BEGIN Extracted records
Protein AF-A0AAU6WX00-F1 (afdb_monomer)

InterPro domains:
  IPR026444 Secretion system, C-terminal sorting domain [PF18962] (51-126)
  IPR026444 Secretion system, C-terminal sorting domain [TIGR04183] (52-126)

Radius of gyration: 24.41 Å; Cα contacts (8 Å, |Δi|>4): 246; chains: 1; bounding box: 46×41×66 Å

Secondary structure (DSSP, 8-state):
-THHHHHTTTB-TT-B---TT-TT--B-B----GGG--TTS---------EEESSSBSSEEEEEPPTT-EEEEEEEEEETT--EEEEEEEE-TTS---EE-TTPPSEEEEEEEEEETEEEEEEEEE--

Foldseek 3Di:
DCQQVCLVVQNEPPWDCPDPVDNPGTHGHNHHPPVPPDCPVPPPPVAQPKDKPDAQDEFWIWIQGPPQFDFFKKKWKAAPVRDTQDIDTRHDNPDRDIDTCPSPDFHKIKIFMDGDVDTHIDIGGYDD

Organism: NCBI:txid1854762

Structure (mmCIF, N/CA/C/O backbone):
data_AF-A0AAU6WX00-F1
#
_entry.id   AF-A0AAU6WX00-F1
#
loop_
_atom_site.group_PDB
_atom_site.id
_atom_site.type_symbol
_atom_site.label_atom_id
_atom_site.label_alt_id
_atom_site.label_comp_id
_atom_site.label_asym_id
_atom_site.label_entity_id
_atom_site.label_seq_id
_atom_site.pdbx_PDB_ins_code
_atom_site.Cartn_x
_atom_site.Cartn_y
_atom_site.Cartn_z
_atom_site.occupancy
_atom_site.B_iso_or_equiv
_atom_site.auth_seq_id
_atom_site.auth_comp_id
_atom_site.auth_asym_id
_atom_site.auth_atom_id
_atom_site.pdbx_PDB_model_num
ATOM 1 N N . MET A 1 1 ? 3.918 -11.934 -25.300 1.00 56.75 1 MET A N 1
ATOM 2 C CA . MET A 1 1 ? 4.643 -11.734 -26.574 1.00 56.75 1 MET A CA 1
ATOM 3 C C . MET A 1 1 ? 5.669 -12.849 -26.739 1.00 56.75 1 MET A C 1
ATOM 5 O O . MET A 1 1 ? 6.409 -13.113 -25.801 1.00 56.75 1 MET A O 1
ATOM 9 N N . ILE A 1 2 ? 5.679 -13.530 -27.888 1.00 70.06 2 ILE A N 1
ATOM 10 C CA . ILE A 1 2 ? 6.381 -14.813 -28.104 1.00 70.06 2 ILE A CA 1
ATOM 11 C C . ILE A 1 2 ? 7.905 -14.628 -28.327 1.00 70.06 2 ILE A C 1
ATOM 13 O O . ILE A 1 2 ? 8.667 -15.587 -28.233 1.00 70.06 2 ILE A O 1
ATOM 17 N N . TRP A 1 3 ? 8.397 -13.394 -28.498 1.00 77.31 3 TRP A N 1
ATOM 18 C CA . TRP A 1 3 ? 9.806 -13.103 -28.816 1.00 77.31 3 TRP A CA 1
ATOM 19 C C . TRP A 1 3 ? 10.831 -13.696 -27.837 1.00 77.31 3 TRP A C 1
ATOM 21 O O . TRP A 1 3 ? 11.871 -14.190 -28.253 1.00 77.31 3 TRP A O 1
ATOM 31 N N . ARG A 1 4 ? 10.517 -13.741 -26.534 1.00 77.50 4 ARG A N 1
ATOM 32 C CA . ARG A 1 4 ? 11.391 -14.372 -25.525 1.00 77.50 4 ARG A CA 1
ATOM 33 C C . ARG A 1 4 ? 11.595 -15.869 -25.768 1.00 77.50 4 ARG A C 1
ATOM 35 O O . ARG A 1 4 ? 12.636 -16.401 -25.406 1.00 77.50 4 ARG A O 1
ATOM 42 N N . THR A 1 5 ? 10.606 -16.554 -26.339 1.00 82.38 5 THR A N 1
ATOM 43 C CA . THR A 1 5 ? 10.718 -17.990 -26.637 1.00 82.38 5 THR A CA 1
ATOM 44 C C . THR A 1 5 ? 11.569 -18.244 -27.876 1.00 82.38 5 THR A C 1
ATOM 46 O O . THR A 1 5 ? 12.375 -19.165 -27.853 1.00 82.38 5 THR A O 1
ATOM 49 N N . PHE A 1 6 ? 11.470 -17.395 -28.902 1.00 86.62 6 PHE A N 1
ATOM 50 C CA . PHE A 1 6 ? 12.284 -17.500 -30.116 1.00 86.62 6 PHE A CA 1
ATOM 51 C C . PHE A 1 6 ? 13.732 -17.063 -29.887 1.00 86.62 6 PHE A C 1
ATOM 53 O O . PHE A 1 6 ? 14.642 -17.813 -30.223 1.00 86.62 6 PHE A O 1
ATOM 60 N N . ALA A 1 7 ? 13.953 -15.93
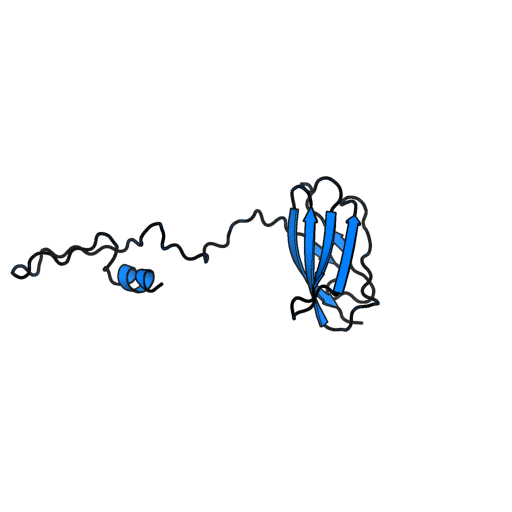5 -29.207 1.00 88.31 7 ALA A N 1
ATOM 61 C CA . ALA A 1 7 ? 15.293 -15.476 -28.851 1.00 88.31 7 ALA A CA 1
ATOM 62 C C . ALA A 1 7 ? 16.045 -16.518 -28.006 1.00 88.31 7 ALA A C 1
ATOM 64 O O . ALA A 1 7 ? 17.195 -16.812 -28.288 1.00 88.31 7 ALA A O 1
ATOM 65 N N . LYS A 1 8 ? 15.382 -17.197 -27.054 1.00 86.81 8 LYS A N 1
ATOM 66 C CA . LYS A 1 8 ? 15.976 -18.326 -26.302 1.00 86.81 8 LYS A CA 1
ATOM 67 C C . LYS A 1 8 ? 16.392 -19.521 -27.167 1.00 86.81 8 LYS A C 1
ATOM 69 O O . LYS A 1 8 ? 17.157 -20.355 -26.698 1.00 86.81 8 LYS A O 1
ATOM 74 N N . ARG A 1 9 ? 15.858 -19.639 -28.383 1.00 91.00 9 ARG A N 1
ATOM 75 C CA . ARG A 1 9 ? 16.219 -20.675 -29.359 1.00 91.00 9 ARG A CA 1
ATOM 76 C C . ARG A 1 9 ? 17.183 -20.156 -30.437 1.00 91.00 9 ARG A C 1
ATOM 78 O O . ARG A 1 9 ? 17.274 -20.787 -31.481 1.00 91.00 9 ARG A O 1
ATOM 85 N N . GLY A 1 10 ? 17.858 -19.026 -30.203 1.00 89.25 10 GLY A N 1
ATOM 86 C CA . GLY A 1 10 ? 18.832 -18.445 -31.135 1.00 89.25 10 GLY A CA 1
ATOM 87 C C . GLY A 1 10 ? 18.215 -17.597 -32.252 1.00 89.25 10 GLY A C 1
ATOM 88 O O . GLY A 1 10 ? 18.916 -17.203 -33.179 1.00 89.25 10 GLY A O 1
END Extracted records
> _Try it_
Filter the listing for the word "system" and copy every line that holds it.

> _Answer section_
  IPR026444 Secretion system, C-terminal sorting domain [PF18962] (51-126)
  IPR026444 Secretion system, C-terminal sorting domain [TIGR04183] (52-126)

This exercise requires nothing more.